======== The records

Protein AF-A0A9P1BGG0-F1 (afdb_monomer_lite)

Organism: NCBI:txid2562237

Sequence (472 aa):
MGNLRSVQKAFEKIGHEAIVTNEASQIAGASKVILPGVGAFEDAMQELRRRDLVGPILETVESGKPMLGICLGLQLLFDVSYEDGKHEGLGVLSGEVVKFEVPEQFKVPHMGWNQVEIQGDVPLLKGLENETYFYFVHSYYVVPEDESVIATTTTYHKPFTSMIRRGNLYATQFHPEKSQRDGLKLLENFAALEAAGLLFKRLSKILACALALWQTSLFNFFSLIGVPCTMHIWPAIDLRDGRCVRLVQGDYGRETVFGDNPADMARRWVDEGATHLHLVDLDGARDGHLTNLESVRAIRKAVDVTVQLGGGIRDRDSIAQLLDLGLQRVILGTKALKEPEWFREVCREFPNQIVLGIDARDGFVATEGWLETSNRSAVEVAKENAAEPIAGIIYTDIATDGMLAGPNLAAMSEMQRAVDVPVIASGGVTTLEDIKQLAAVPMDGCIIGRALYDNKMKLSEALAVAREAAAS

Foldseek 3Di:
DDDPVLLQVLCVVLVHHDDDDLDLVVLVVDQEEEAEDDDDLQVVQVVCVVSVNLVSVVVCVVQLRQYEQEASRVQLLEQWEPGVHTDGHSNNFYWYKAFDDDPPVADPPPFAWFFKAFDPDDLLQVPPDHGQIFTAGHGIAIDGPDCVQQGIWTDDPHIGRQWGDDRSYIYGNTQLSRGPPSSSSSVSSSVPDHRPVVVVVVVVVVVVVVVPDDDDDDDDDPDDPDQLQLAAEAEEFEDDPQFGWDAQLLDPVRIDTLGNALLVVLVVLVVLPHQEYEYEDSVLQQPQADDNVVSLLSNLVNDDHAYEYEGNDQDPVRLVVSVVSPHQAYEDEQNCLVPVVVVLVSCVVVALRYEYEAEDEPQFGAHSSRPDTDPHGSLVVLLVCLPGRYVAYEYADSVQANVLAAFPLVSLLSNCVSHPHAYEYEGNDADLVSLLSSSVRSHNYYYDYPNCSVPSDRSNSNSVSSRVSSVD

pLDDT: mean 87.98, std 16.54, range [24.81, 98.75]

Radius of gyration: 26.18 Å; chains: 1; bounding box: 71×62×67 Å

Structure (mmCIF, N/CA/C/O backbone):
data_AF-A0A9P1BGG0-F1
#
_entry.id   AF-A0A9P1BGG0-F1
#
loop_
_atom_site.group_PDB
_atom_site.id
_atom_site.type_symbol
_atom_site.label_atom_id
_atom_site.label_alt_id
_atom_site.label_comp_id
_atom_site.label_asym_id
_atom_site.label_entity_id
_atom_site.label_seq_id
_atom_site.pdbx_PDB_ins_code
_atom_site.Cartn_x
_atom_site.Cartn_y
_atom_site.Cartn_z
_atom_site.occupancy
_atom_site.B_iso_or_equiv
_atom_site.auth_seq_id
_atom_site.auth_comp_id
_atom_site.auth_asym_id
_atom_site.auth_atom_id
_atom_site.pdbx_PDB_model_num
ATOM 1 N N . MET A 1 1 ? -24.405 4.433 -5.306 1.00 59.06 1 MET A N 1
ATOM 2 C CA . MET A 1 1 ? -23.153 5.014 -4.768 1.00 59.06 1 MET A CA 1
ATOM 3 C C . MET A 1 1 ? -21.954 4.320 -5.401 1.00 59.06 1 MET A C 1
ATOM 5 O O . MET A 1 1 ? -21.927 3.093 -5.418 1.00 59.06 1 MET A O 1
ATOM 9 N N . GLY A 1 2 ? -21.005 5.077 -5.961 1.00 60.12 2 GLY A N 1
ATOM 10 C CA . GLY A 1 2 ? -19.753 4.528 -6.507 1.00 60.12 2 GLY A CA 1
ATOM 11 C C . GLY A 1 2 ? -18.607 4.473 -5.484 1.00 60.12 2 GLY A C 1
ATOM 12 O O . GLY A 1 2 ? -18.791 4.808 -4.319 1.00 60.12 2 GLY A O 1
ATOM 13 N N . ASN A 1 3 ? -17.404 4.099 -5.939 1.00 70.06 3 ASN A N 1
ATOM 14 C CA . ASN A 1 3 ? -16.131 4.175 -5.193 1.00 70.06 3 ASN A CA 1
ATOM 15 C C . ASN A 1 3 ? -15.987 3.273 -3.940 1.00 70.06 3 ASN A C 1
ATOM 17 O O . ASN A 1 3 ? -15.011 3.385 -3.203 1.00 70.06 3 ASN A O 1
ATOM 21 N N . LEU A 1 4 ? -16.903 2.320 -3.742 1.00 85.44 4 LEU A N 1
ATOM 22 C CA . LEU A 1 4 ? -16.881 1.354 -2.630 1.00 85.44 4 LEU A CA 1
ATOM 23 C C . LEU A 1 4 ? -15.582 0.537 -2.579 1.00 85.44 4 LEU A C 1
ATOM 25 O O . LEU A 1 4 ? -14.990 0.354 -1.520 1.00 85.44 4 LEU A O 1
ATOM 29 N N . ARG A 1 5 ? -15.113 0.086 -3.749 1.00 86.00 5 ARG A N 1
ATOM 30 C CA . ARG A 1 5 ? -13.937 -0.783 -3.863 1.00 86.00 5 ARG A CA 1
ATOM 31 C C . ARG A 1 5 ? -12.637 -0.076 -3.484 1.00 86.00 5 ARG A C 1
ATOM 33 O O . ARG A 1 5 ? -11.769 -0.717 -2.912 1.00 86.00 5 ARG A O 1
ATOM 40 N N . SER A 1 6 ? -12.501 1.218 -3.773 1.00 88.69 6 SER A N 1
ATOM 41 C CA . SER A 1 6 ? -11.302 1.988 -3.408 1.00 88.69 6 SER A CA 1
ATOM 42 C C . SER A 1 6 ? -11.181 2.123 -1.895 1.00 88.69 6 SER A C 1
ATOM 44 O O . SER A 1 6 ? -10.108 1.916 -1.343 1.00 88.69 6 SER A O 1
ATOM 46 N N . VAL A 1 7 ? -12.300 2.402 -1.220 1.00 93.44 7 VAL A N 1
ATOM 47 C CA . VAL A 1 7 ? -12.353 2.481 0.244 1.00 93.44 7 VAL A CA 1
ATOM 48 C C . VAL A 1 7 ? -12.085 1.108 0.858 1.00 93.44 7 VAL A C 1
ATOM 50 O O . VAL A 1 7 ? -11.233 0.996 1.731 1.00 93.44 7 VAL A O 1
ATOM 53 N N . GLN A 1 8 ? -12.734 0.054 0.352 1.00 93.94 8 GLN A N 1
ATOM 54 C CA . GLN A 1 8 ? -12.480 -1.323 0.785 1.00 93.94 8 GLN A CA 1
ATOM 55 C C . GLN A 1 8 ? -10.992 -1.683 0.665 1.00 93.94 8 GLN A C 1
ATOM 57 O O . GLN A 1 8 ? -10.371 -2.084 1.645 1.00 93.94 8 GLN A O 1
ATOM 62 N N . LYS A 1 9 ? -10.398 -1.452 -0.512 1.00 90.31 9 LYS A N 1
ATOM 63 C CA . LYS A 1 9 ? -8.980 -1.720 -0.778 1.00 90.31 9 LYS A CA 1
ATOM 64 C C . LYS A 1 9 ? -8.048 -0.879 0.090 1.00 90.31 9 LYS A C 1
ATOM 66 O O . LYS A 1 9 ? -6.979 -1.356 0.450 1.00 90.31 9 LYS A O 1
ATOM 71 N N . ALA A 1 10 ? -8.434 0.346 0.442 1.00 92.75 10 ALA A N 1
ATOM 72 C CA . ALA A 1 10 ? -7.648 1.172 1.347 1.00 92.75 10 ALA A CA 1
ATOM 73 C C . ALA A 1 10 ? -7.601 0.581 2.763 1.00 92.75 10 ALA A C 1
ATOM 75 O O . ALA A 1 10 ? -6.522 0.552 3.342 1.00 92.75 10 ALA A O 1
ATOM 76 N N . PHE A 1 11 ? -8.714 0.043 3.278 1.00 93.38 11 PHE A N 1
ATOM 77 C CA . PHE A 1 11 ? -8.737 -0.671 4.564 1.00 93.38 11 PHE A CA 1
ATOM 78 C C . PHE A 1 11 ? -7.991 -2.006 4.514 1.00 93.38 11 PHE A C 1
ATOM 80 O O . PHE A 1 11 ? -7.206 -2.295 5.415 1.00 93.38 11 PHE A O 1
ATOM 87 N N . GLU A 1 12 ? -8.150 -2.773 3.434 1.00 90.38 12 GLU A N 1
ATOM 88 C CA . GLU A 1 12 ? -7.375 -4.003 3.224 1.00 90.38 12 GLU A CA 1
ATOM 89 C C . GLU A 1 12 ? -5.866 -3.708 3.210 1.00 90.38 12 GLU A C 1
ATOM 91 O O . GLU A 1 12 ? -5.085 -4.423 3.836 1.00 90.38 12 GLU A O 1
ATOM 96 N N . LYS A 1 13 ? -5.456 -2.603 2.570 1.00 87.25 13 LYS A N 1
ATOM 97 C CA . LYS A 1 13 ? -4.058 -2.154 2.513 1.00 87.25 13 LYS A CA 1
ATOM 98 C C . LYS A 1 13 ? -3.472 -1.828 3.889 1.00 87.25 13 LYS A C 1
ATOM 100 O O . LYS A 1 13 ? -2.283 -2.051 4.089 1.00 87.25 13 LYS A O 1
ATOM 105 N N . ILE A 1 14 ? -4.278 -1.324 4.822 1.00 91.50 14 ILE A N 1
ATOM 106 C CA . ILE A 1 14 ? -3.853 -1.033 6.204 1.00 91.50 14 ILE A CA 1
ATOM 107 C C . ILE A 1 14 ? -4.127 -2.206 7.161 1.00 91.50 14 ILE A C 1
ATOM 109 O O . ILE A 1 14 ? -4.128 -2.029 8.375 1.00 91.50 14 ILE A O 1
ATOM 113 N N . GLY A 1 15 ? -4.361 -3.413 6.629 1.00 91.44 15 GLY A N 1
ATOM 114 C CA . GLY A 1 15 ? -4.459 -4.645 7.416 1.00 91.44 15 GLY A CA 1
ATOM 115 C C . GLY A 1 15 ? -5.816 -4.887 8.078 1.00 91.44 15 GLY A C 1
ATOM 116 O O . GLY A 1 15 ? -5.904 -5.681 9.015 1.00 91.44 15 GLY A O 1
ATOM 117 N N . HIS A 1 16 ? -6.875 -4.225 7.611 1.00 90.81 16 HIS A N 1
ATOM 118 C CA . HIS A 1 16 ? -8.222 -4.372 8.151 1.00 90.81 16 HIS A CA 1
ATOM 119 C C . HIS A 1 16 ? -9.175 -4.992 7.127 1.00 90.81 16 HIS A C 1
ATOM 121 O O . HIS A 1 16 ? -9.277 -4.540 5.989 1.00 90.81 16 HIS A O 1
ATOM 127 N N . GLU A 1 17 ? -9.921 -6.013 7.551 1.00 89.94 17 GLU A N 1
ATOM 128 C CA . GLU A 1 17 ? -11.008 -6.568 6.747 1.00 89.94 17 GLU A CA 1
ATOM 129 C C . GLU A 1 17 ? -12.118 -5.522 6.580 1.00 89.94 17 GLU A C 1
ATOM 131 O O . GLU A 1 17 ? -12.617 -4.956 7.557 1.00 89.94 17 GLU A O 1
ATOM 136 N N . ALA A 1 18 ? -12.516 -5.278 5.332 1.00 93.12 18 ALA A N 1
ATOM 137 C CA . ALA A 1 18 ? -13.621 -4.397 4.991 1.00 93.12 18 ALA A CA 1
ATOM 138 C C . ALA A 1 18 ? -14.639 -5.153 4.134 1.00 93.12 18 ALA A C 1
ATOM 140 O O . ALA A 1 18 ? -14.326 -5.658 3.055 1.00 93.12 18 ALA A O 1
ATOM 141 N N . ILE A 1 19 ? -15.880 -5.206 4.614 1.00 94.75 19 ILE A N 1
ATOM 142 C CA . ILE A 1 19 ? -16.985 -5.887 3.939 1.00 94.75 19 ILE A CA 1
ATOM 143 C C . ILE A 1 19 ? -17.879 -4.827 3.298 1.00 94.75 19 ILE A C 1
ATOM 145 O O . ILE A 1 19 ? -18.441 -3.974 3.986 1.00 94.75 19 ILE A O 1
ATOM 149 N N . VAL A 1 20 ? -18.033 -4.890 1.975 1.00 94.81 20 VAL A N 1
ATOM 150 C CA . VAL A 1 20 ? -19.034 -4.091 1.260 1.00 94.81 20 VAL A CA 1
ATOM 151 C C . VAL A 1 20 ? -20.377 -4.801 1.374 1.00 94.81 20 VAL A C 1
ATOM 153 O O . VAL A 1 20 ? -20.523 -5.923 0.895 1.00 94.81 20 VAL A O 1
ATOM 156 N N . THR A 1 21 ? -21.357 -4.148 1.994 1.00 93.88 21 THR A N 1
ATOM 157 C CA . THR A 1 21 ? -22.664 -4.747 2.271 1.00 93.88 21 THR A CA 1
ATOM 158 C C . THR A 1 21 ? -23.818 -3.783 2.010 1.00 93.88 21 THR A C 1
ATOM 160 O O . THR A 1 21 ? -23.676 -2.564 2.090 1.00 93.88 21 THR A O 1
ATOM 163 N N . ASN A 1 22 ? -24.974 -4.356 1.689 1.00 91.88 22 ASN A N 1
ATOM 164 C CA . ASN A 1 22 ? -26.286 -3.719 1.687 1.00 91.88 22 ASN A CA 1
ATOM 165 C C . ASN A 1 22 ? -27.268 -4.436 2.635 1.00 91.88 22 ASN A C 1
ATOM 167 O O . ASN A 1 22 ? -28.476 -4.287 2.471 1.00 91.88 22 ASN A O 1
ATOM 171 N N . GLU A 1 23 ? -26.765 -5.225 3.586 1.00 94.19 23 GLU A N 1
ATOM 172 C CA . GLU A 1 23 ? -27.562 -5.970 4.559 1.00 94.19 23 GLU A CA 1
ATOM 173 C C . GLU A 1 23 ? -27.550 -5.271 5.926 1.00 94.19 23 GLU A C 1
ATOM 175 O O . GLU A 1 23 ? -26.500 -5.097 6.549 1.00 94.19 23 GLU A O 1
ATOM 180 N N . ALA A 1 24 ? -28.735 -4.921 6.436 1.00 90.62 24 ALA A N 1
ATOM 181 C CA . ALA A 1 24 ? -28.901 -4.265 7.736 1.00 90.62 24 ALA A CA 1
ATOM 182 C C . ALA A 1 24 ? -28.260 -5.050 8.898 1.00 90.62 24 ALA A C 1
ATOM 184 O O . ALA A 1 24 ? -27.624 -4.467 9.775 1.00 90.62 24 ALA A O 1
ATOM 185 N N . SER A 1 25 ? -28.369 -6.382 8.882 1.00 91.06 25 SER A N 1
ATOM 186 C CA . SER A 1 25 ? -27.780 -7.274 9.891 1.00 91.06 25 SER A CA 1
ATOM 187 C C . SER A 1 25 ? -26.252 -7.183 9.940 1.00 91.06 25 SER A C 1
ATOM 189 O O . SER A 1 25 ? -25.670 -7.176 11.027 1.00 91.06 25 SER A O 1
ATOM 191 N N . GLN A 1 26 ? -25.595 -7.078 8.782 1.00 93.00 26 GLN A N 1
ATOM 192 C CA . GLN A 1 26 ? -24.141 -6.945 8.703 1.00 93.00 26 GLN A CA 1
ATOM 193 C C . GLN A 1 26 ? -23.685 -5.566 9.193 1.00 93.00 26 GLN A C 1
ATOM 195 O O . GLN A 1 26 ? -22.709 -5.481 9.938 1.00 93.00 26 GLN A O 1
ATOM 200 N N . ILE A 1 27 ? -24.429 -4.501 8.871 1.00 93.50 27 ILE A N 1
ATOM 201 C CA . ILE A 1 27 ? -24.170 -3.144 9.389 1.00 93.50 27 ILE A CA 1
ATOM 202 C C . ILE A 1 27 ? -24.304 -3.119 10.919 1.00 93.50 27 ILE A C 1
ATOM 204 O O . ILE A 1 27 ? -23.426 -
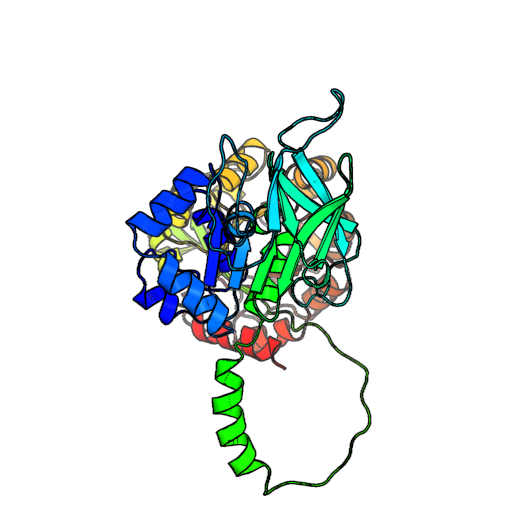2.609 11.625 1.00 93.50 27 ILE A O 1
ATOM 208 N N . ALA A 1 28 ? -25.364 -3.731 11.451 1.00 88.06 28 ALA A N 1
ATOM 209 C CA . ALA A 1 28 ? -25.591 -3.835 12.888 1.00 88.06 28 ALA A CA 1
ATOM 210 C C . ALA A 1 28 ? -24.469 -4.619 13.593 1.00 88.06 28 ALA A C 1
ATOM 212 O O . ALA A 1 28 ? -23.990 -4.190 14.647 1.00 88.06 28 ALA A O 1
ATOM 213 N N . GLY A 1 29 ? -23.996 -5.715 12.990 1.00 90.31 29 GLY A N 1
ATOM 214 C CA . GLY A 1 29 ? -22.916 -6.553 13.520 1.00 90.31 29 GLY A CA 1
ATOM 215 C C . GLY A 1 29 ? -21.503 -5.971 13.381 1.00 90.31 29 GLY A C 1
ATOM 216 O O . GLY A 1 29 ? -20.601 -6.398 14.101 1.00 90.31 29 GLY A O 1
ATOM 217 N N . ALA A 1 30 ? -21.294 -4.994 12.494 1.00 94.06 30 ALA A N 1
ATOM 218 C CA . ALA A 1 30 ? -19.974 -4.421 12.245 1.00 94.06 30 ALA A CA 1
ATOM 219 C C . ALA A 1 30 ? -19.423 -3.672 13.471 1.00 94.06 30 ALA A C 1
ATOM 221 O O . ALA A 1 30 ? -20.166 -3.013 14.201 1.00 94.06 30 ALA A O 1
ATOM 222 N N . SER A 1 31 ? -18.106 -3.727 13.682 1.00 93.00 31 SER A N 1
ATOM 223 C CA . SER A 1 31 ? -17.429 -2.990 14.761 1.00 93.00 31 SER A CA 1
ATOM 224 C C . SER A 1 31 ? -17.292 -1.493 14.465 1.00 93.00 31 SER A C 1
ATOM 226 O O . SER A 1 31 ? -17.242 -0.682 15.391 1.00 93.00 31 SER A O 1
ATOM 228 N N . LYS A 1 32 ? -17.242 -1.140 13.178 1.00 96.19 32 LYS A N 1
ATOM 229 C CA . LYS A 1 32 ? -17.175 0.215 12.626 1.00 96.19 32 LYS A CA 1
ATOM 230 C C . LYS A 1 32 ? -17.948 0.240 11.313 1.00 96.19 32 LYS A C 1
ATOM 232 O O . LYS A 1 32 ? -18.015 -0.781 10.631 1.00 96.19 32 LYS A O 1
ATOM 237 N N . VAL A 1 33 ? -18.517 1.386 10.959 1.00 97.31 33 VAL A N 1
ATOM 238 C CA . VAL A 1 33 ? -19.293 1.541 9.720 1.00 97.31 33 VAL A CA 1
ATOM 239 C C . VAL A 1 33 ? -18.732 2.689 8.904 1.00 97.31 33 VAL A C 1
ATOM 241 O O . VAL A 1 33 ? -18.331 3.719 9.438 1.00 97.31 33 VAL A O 1
ATOM 244 N N . ILE A 1 34 ? -18.701 2.514 7.591 1.00 97.56 34 ILE A N 1
ATOM 245 C CA . ILE A 1 34 ? -18.269 3.551 6.664 1.00 97.56 34 ILE A CA 1
ATOM 246 C C . ILE A 1 34 ? -19.426 3.789 5.709 1.00 97.56 34 ILE A C 1
ATOM 248 O O . ILE A 1 34 ? -19.945 2.842 5.120 1.00 97.56 34 ILE A O 1
ATOM 252 N N . LEU A 1 35 ? -19.816 5.051 5.555 1.00 96.81 35 LEU A N 1
ATOM 253 C CA . LEU A 1 35 ? -20.754 5.506 4.540 1.00 96.81 35 LEU A CA 1
ATOM 254 C C . LEU A 1 35 ? -19.956 6.246 3.461 1.00 96.81 35 LEU A C 1
ATOM 256 O O . LEU A 1 35 ? -19.772 7.458 3.550 1.00 96.81 35 LEU A O 1
ATOM 260 N N . PRO A 1 36 ? -19.402 5.544 2.464 1.00 93.81 36 PRO A N 1
ATOM 261 C CA . PRO A 1 36 ? -18.744 6.193 1.342 1.00 93.81 36 PRO A CA 1
ATOM 262 C C . PRO A 1 36 ? -19.756 6.564 0.256 1.00 93.81 36 PRO A C 1
ATOM 264 O O . PRO A 1 36 ? -20.757 5.874 0.053 1.00 93.81 36 PRO A O 1
ATOM 267 N N . GLY A 1 37 ? -19.456 7.593 -0.534 1.00 84.62 37 GLY A N 1
ATOM 268 C CA . GLY A 1 37 ? -20.216 7.817 -1.754 1.00 84.62 37 GLY A CA 1
ATOM 269 C C . GLY A 1 37 ? -19.571 8.790 -2.730 1.00 84.62 37 GLY A C 1
ATOM 270 O O . GLY A 1 37 ? -18.868 9.724 -2.355 1.00 84.62 37 GLY A O 1
ATOM 271 N N . VAL A 1 38 ? -19.862 8.547 -4.005 1.00 82.25 38 VAL A N 1
ATOM 272 C CA . VAL A 1 38 ? -19.695 9.482 -5.122 1.00 82.25 38 VAL A CA 1
ATOM 273 C C . VAL A 1 38 ? -20.960 9.420 -5.976 1.00 82.25 38 VAL A C 1
ATOM 275 O O . VAL A 1 38 ? -21.599 8.358 -6.037 1.00 82.25 38 VAL A O 1
ATOM 278 N N . GLY A 1 39 ? -21.280 10.521 -6.649 1.00 85.19 39 GLY A N 1
ATOM 279 C CA . GLY A 1 39 ? -22.485 10.676 -7.467 1.00 85.19 39 GLY A CA 1
ATOM 280 C C . GLY A 1 39 ? -23.428 11.734 -6.898 1.00 85.19 39 GLY A C 1
ATOM 281 O O . GLY A 1 39 ? -23.030 12.472 -6.001 1.00 85.19 39 GLY A O 1
ATOM 282 N N . ALA A 1 40 ? -24.649 11.778 -7.430 1.00 91.19 40 ALA A N 1
ATOM 283 C CA . ALA A 1 40 ? -25.663 12.751 -7.044 1.00 91.19 40 ALA A CA 1
ATOM 284 C C . ALA A 1 40 ? -26.311 12.419 -5.688 1.00 91.19 40 ALA A C 1
ATOM 286 O O . ALA A 1 40 ? -26.548 11.250 -5.353 1.00 91.19 40 ALA A O 1
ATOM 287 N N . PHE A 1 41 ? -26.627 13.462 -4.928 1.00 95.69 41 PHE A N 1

================

:: What you are asked to do ::
Of the entries above, transcribe exactly those lines that fall between the line containing "ATOM 241 O O" and the line containing "ATOM 272 C CA", together with those two lines.

:: Written solution ::
ATOM 241 O O . VAL A 1 33 ? -18.331 3.719 9.438 1.00 97.31 33 VAL A O 1
ATOM 244 N N . ILE A 1 34 ? -18.701 2.514 7.591 1.00 97.56 34 ILE A N 1
ATOM 245 C CA . ILE A 1 34 ? -18.269 3.551 6.664 1.00 97.56 34 ILE A CA 1
ATOM 246 C C . ILE A 1 34 ? -19.426 3.789 5.709 1.00 97.56 34 ILE A C 1
ATOM 248 O O . ILE A 1 34 ? -19.945 2.842 5.120 1.00 97.56 34 ILE A O 1
ATOM 252 N N . LEU A 1 35 ? -19.816 5.051 5.555 1.00 96.81 35 LEU A N 1
ATOM 253 C CA . LEU A 1 35 ? -20.754 5.506 4.540 1.00 96.81 35 LEU A CA 1
ATOM 254 C C . LEU A 1 35 ? -19.956 6.246 3.461 1.00 96.81 35 LEU A C 1
ATOM 256 O O . LEU A 1 35 ? -19.772 7.458 3.550 1.00 96.81 35 LEU A O 1
ATOM 260 N N . PRO A 1 36 ? -19.402 5.544 2.464 1.00 93.81 36 PRO A N 1
ATOM 261 C CA . PRO A 1 36 ? -18.744 6.193 1.342 1.00 93.81 36 PRO A CA 1
ATOM 262 C C . PRO A 1 36 ? -19.756 6.564 0.256 1.00 93.81 36 PRO A C 1
ATOM 264 O O . PRO A 1 36 ? -20.757 5.874 0.053 1.00 93.81 36 PRO A O 1
ATOM 267 N N . GLY A 1 37 ? -19.456 7.593 -0.534 1.00 84.62 37 GLY A N 1
ATOM 268 C CA . GLY A 1 37 ? -20.216 7.817 -1.754 1.00 84.62 37 GLY A CA 1
ATOM 269 C C . GLY A 1 37 ? -19.571 8.790 -2.730 1.00 84.62 37 GLY A C 1
ATOM 270 O O . GLY A 1 37 ? -18.868 9.724 -2.355 1.00 84.62 37 GLY A O 1
ATOM 271 N N . VAL A 1 38 ? -19.862 8.547 -4.005 1.00 82.25 38 VAL A N 1
ATOM 272 C CA . VAL A 1 38 ? -19.695 9.482 -5.122 1.00 82.25 38 VAL A CA 1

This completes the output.